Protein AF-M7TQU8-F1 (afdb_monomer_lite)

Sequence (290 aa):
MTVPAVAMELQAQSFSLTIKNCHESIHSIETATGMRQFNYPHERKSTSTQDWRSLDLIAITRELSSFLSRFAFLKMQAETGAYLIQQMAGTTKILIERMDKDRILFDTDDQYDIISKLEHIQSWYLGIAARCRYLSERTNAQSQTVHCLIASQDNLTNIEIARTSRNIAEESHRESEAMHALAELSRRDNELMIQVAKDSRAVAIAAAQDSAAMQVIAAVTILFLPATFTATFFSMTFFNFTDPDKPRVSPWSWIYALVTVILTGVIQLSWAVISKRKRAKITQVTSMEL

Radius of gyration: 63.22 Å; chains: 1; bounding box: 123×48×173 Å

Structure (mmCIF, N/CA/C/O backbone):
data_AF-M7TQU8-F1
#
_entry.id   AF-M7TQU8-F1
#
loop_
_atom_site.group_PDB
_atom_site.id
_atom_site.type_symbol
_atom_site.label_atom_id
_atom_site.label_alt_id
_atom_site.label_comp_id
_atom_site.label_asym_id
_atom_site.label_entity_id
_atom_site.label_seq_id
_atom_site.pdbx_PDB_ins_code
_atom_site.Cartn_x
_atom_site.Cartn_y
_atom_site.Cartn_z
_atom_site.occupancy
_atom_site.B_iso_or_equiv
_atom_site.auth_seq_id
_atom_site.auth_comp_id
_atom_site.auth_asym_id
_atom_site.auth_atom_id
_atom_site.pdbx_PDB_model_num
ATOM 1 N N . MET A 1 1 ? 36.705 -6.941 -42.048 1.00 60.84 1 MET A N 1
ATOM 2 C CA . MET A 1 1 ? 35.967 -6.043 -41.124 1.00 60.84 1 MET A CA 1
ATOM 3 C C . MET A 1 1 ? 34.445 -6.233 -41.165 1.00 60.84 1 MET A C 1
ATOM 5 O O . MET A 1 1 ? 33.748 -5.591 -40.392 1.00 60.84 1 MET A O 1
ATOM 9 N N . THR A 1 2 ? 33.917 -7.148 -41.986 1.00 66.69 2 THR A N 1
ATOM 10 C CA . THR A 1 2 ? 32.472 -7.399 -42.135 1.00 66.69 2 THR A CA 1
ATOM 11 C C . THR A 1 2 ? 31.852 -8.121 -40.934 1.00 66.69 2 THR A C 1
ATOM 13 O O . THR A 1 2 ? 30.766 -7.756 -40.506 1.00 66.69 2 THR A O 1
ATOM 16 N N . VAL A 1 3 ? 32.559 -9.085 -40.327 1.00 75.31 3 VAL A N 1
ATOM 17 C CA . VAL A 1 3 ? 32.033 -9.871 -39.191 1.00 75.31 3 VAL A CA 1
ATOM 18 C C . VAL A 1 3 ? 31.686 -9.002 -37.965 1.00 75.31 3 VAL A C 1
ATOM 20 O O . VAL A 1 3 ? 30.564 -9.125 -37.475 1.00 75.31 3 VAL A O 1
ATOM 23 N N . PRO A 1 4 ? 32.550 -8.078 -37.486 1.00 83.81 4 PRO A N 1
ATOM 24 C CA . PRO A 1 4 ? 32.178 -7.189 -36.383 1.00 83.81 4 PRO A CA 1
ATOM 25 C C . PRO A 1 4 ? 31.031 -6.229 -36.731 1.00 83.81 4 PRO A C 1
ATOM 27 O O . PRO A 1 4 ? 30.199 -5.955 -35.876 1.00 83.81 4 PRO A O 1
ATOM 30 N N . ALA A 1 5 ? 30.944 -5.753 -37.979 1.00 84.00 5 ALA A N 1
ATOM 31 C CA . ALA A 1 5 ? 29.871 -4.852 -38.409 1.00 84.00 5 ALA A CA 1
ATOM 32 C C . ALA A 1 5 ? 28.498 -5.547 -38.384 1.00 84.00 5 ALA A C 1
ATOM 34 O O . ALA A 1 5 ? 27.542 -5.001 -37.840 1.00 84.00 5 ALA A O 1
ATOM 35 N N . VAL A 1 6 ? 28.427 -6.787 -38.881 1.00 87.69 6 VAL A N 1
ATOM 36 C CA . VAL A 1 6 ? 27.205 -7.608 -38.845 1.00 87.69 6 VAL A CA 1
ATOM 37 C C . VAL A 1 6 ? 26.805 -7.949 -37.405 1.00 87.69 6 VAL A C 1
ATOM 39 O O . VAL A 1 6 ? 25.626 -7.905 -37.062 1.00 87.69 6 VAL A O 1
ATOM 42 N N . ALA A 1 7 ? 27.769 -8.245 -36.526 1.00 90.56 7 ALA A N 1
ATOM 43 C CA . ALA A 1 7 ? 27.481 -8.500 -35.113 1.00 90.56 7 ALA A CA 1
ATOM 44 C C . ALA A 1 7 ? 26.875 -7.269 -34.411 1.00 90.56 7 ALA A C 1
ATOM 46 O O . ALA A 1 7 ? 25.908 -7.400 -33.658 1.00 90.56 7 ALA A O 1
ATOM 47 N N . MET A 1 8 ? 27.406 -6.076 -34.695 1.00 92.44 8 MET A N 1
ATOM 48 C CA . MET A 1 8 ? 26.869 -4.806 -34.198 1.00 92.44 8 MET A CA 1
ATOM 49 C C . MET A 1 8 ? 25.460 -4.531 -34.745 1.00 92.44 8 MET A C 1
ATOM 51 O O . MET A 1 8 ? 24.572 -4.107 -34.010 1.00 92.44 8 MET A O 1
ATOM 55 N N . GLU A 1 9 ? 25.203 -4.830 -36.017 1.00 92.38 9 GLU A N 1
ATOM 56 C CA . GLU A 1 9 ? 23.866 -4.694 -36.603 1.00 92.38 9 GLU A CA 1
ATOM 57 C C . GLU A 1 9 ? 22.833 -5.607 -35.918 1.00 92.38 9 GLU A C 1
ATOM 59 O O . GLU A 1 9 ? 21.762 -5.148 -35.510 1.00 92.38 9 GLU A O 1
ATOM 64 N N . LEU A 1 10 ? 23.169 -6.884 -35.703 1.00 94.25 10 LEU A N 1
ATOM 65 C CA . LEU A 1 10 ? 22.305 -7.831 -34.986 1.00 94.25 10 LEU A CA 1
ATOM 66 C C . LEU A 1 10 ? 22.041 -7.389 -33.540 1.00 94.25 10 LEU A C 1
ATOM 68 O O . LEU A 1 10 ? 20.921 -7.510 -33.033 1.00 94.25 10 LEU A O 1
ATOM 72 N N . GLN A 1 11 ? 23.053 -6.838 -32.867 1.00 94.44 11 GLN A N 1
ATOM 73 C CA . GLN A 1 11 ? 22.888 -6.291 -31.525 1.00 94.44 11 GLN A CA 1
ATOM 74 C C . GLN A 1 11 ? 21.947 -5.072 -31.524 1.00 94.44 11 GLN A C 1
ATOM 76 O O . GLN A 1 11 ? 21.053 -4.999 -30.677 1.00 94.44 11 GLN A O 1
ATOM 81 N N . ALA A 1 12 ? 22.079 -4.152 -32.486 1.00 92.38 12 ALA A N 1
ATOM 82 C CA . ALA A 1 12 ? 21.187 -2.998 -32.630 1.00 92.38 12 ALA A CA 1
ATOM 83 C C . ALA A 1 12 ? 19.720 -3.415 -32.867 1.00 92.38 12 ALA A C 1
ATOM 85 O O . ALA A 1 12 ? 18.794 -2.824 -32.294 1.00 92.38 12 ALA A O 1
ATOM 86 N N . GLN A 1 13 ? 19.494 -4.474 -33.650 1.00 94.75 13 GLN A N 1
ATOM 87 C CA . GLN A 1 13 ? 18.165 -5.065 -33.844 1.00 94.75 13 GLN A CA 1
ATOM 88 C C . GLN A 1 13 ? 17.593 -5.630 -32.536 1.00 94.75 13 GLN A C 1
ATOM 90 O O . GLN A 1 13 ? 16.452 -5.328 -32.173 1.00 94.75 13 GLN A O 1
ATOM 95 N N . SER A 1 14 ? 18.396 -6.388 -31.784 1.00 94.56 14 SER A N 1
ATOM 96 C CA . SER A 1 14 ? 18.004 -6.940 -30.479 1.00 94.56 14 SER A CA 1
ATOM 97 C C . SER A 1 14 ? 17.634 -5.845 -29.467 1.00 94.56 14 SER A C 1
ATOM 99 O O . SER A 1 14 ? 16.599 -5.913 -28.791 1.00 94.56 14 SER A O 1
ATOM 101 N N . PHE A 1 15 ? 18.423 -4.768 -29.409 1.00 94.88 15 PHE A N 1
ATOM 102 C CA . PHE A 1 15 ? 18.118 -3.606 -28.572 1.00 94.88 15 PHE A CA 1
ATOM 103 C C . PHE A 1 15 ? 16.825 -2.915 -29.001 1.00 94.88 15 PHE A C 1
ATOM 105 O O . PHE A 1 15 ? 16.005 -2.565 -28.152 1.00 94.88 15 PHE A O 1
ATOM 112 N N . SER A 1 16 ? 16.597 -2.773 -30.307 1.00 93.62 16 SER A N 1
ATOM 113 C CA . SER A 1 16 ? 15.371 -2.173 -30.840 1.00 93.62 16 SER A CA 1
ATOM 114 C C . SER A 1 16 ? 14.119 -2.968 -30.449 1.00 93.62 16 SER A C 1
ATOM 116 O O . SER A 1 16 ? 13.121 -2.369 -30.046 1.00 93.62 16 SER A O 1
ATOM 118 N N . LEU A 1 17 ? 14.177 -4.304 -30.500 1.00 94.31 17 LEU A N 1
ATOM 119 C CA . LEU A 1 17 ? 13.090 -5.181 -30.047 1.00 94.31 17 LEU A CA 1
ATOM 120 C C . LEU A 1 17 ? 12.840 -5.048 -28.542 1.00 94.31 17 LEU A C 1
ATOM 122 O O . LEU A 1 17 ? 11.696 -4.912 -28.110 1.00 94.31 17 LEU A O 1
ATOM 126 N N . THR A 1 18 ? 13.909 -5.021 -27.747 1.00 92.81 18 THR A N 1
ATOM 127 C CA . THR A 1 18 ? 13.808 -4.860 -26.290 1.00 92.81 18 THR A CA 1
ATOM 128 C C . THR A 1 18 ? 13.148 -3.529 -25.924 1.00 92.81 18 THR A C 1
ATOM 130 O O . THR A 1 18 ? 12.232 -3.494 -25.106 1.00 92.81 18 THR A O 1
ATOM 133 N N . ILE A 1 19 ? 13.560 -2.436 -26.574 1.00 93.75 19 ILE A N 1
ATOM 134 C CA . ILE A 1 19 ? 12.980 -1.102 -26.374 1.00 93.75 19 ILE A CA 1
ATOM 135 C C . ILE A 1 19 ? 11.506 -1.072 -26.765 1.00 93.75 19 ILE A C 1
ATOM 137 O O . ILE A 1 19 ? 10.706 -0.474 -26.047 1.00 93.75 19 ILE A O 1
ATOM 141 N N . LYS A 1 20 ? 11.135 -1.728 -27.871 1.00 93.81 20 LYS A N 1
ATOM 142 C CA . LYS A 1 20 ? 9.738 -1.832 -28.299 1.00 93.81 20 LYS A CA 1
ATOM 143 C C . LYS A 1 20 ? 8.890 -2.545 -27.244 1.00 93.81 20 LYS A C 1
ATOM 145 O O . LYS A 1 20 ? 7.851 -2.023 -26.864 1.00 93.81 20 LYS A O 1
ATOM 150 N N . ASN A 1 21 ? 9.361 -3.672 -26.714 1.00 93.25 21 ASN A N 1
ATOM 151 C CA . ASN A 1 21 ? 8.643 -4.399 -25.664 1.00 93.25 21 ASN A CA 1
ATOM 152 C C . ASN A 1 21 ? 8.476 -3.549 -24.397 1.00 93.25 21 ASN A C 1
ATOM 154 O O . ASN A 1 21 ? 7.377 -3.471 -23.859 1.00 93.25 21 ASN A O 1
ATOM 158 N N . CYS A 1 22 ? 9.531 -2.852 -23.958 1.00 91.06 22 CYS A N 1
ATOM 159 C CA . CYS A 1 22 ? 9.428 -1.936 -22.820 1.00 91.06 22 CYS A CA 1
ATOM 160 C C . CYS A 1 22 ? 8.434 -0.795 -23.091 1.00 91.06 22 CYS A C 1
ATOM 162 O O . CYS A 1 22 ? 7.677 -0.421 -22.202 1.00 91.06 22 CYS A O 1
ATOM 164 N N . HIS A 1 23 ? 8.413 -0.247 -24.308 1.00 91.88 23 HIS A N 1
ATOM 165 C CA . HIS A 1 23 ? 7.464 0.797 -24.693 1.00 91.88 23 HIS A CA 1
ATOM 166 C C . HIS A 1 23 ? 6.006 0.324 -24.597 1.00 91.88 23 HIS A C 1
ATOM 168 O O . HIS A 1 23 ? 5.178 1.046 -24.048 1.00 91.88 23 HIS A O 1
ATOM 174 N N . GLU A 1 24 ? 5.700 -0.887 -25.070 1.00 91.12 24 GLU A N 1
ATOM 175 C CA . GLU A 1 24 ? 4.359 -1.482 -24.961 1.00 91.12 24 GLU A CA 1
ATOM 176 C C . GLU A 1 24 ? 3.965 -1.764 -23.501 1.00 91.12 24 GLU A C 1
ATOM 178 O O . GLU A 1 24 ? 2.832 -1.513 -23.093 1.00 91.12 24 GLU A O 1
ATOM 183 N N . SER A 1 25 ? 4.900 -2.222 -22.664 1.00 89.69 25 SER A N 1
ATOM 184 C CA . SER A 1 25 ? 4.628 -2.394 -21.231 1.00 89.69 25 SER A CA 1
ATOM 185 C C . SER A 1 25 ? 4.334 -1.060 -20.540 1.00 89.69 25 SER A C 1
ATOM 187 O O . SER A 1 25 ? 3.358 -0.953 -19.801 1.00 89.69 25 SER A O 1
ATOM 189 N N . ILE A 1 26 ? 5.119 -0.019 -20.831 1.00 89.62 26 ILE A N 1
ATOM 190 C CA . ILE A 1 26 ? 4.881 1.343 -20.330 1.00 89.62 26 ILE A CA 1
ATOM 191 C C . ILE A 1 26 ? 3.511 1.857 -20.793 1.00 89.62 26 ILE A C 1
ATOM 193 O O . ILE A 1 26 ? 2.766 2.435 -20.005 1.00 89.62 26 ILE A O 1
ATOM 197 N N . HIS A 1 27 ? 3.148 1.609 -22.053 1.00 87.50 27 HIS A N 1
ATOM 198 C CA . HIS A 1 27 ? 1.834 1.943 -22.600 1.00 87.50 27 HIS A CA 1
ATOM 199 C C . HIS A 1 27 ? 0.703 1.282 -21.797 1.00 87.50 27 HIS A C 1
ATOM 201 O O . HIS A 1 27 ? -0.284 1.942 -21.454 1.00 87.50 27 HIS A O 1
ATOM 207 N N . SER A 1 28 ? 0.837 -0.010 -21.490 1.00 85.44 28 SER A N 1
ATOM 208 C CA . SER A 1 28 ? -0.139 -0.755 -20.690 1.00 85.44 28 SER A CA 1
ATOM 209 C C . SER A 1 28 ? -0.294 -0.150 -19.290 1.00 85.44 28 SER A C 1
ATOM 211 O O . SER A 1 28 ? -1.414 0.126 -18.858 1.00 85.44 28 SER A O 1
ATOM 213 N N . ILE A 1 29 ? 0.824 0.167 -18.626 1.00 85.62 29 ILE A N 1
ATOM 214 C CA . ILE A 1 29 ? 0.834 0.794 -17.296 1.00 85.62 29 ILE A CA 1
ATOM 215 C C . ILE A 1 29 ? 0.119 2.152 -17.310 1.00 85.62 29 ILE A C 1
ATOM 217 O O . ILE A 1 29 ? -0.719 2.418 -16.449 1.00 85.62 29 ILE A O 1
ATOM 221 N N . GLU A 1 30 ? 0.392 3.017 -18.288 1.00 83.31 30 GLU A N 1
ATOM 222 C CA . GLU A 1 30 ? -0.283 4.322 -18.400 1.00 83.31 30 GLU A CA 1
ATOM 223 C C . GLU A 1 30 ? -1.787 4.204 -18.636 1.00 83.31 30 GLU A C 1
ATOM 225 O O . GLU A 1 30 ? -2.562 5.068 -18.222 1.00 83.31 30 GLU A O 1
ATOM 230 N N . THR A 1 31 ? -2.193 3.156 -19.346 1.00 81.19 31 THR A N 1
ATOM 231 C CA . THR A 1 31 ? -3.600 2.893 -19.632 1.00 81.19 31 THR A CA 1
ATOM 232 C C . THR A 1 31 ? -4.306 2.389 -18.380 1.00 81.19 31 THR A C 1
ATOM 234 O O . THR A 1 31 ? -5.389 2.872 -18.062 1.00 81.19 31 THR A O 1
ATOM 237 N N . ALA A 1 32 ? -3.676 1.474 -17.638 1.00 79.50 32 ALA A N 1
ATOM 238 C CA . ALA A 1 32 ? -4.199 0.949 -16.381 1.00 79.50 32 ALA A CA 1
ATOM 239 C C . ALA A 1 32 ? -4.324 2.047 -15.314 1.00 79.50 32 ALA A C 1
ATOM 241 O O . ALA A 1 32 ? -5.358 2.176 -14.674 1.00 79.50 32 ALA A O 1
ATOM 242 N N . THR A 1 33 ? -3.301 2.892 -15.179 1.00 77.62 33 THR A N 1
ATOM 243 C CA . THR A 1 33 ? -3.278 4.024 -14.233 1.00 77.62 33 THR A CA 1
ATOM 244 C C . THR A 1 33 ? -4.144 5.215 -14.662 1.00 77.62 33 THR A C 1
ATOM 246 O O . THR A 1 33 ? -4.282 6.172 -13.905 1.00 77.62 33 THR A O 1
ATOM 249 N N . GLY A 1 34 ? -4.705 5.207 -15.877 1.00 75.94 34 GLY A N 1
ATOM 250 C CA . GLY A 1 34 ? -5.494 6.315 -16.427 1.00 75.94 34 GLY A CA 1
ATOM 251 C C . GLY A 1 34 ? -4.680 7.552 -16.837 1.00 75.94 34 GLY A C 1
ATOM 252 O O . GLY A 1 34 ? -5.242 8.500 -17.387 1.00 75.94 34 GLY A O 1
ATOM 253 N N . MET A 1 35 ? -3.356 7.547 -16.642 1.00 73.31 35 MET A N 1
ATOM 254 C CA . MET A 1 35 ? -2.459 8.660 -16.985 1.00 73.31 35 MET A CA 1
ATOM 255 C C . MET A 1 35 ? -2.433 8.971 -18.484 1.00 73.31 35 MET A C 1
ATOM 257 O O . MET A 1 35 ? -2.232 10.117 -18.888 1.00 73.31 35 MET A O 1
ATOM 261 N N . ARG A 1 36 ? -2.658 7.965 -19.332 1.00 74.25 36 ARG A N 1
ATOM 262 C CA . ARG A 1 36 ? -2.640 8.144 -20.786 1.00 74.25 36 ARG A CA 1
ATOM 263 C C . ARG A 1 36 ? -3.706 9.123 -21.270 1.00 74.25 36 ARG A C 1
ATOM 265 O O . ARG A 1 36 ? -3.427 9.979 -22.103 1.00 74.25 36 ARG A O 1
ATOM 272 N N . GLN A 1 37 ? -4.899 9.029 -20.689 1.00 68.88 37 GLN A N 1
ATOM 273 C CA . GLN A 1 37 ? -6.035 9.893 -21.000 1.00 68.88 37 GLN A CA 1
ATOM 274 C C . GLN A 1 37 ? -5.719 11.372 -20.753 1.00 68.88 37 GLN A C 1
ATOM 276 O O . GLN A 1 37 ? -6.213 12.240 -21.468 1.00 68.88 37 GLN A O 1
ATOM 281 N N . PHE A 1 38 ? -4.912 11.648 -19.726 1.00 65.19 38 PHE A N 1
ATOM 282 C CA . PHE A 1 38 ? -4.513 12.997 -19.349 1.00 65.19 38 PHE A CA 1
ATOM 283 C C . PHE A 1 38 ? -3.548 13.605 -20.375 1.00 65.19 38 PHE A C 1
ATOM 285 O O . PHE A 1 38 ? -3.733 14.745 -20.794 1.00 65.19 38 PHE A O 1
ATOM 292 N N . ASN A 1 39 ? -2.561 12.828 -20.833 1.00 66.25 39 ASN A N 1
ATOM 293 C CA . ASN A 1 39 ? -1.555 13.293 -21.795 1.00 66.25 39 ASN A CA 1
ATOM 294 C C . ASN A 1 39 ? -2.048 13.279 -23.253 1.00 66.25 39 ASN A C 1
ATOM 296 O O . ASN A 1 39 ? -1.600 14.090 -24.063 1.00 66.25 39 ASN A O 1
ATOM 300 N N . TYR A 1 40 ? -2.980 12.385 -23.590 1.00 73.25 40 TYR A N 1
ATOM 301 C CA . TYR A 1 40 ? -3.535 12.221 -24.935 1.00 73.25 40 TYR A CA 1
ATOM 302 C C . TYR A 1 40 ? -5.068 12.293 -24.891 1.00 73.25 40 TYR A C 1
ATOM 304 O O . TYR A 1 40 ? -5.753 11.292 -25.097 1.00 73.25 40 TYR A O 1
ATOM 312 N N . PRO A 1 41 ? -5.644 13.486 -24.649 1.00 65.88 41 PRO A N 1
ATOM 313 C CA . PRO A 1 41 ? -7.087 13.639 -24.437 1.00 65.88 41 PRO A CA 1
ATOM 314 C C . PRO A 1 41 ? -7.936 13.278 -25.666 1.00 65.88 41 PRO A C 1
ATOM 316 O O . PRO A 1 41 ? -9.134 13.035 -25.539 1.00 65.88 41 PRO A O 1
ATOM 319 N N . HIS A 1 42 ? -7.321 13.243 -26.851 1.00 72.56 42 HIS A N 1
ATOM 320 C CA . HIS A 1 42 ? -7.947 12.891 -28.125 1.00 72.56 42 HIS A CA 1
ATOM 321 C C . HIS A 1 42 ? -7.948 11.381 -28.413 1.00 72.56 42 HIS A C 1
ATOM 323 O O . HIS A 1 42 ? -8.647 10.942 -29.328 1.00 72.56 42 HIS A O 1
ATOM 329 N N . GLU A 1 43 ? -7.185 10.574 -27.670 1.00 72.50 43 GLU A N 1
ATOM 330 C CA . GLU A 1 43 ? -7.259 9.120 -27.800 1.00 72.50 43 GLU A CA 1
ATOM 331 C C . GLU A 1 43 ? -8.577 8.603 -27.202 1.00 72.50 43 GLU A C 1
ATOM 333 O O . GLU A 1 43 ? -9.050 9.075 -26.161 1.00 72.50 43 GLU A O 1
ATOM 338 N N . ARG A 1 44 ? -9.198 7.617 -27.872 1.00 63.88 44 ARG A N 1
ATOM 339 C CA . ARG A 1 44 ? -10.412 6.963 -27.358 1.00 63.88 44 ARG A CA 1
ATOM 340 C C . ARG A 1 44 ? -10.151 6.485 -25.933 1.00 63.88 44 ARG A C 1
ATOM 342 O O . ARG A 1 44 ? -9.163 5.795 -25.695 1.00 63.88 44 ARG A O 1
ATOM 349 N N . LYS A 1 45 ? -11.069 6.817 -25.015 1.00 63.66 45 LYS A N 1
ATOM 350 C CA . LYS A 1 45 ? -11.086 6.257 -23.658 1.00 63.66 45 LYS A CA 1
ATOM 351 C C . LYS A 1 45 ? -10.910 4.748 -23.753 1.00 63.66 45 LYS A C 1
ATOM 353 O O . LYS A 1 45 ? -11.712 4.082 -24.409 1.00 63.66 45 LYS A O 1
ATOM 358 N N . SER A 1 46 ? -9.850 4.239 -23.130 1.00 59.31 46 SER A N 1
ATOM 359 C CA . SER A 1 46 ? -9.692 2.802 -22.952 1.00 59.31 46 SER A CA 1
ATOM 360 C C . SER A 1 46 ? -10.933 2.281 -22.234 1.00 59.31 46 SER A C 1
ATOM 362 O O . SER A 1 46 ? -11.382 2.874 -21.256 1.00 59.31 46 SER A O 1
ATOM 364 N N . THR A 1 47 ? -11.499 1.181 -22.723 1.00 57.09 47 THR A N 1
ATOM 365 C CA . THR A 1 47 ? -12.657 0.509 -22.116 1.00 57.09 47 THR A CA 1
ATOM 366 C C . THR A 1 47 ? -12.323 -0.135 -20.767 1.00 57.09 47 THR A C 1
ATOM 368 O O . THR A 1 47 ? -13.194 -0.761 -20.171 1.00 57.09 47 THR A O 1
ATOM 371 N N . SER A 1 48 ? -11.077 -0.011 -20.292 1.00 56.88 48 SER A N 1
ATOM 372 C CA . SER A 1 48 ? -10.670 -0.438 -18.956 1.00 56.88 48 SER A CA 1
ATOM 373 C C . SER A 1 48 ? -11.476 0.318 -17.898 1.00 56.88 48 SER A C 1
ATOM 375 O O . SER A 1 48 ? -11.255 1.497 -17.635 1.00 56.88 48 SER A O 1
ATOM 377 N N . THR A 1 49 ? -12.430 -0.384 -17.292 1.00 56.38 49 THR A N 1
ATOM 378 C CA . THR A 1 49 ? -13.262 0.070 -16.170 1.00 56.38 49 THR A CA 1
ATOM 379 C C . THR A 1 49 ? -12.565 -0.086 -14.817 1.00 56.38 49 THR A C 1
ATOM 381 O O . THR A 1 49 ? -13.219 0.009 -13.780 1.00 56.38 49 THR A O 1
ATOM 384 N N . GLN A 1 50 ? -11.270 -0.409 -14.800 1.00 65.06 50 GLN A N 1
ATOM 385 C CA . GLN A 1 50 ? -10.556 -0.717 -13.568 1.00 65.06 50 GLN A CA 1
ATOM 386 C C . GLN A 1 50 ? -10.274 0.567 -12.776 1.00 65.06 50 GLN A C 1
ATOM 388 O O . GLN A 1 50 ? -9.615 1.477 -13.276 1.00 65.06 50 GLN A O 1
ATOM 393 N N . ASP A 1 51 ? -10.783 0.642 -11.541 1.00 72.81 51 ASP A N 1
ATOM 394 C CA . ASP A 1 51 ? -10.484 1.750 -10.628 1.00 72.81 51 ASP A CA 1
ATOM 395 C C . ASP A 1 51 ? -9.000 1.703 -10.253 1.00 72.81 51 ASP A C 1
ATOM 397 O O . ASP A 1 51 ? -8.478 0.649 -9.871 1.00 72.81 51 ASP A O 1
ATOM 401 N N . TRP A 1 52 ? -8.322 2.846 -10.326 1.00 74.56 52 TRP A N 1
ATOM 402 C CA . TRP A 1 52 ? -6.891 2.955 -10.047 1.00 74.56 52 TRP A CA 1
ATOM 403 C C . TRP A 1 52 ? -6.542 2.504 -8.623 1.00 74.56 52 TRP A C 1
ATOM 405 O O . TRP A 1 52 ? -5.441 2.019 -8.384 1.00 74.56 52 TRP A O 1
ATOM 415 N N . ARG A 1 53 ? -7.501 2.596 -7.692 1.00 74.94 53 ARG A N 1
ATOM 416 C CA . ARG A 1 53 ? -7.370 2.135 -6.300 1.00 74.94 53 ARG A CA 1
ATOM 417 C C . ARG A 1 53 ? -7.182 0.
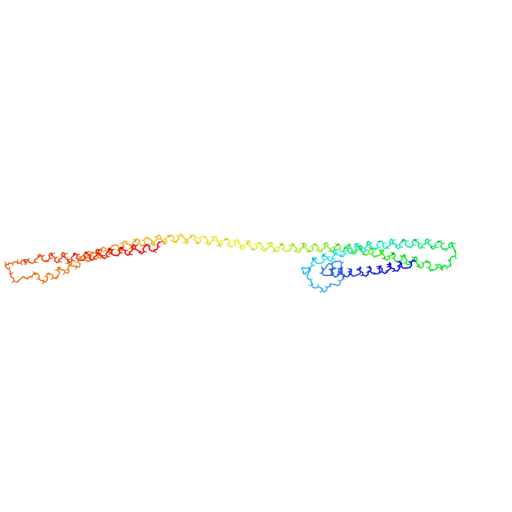625 -6.156 1.00 74.94 53 ARG A C 1
ATOM 419 O O . ARG A 1 53 ? -6.697 0.169 -5.127 1.00 74.94 53 ARG A O 1
ATOM 426 N N . SER A 1 54 ? -7.610 -0.143 -7.157 1.00 81.81 54 SER A N 1
ATOM 427 C CA . SER A 1 54 ? -7.494 -1.607 -7.177 1.00 81.81 54 SER A CA 1
ATOM 428 C C . SER A 1 54 ? -6.192 -2.101 -7.809 1.00 81.81 54 SER A C 1
ATOM 430 O O . SER A 1 54 ? -5.935 -3.303 -7.825 1.00 81.81 54 SER A O 1
ATOM 432 N N . LEU A 1 55 ? -5.387 -1.193 -8.366 1.00 84.31 55 LEU A N 1
ATOM 433 C CA . LEU A 1 55 ? -4.111 -1.539 -8.976 1.00 84.31 55 LEU A CA 1
ATOM 434 C C . LEU A 1 55 ? -3.071 -1.833 -7.900 1.00 84.31 55 LEU A C 1
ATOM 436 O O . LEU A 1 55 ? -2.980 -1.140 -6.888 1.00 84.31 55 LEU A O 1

* _REQUIRED WORK_
Send back exactly the lines of the listing above starting at the one with "ATOM 128 C C" and ending at the one with "ATOM 162 O O", inclusive, and no others.

* _SOLUTION TO THIS TASK_
ATOM 128 C C . THR A 1 18 ? 13.148 -3.529 -25.924 1.00 92.81 18 THR A C 1
ATOM 130 O O . THR A 1 18 ? 12.232 -3.494 -25.106 1.00 92.81 18 THR A O 1
ATOM 133 N N . ILE A 1 19 ? 13.560 -2.436 -26.574 1.00 93.75 19 ILE A N 1
ATOM 134 C CA . ILE A 1 19 ? 12.980 -1.102 -26.374 1.00 93.75 19 ILE A CA 1
ATOM 135 C C . ILE A 1 19 ? 11.506 -1.072 -26.765 1.00 93.75 19 ILE A C 1
ATOM 137 O O . ILE A 1 19 ? 10.706 -0.474 -26.047 1.00 93.75 19 ILE A O 1
ATOM 141 N N . LYS A 1 20 ? 11.135 -1.728 -27.871 1.00 93.81 20 LYS A N 1
ATOM 142 C CA . LYS A 1 20 ? 9.738 -1.832 -28.299 1.00 93.81 20 LYS A CA 1
ATOM 143 C C . LYS A 1 20 ? 8.890 -2.545 -27.244 1.00 93.81 20 LYS A C 1
ATOM 145 O O . LYS A 1 20 ? 7.851 -2.023 -26.864 1.00 93.81 20 LYS A O 1
ATOM 150 N N . ASN A 1 21 ? 9.361 -3.672 -26.714 1.00 93.25 21 ASN A N 1
ATOM 151 C CA . ASN A 1 21 ? 8.643 -4.399 -25.664 1.00 93.25 21 ASN A CA 1
ATOM 152 C C . ASN A 1 21 ? 8.476 -3.549 -24.397 1.00 93.25 21 ASN A C 1
ATOM 154 O O . ASN A 1 21 ? 7.377 -3.471 -23.859 1.00 93.25 21 ASN A O 1
ATOM 158 N N . CYS A 1 22 ? 9.531 -2.852 -23.958 1.00 91.06 22 CYS A N 1
ATOM 159 C CA . CYS A 1 22 ? 9.428 -1.936 -22.820 1.00 91.06 22 CYS A CA 1
ATOM 160 C C . CYS A 1 22 ? 8.434 -0.795 -23.091 1.00 91.06 22 CYS A C 1
ATOM 162 O O . CYS A 1 22 ? 7.677 -0.421 -22.202 1.00 91.06 22 CYS A O 1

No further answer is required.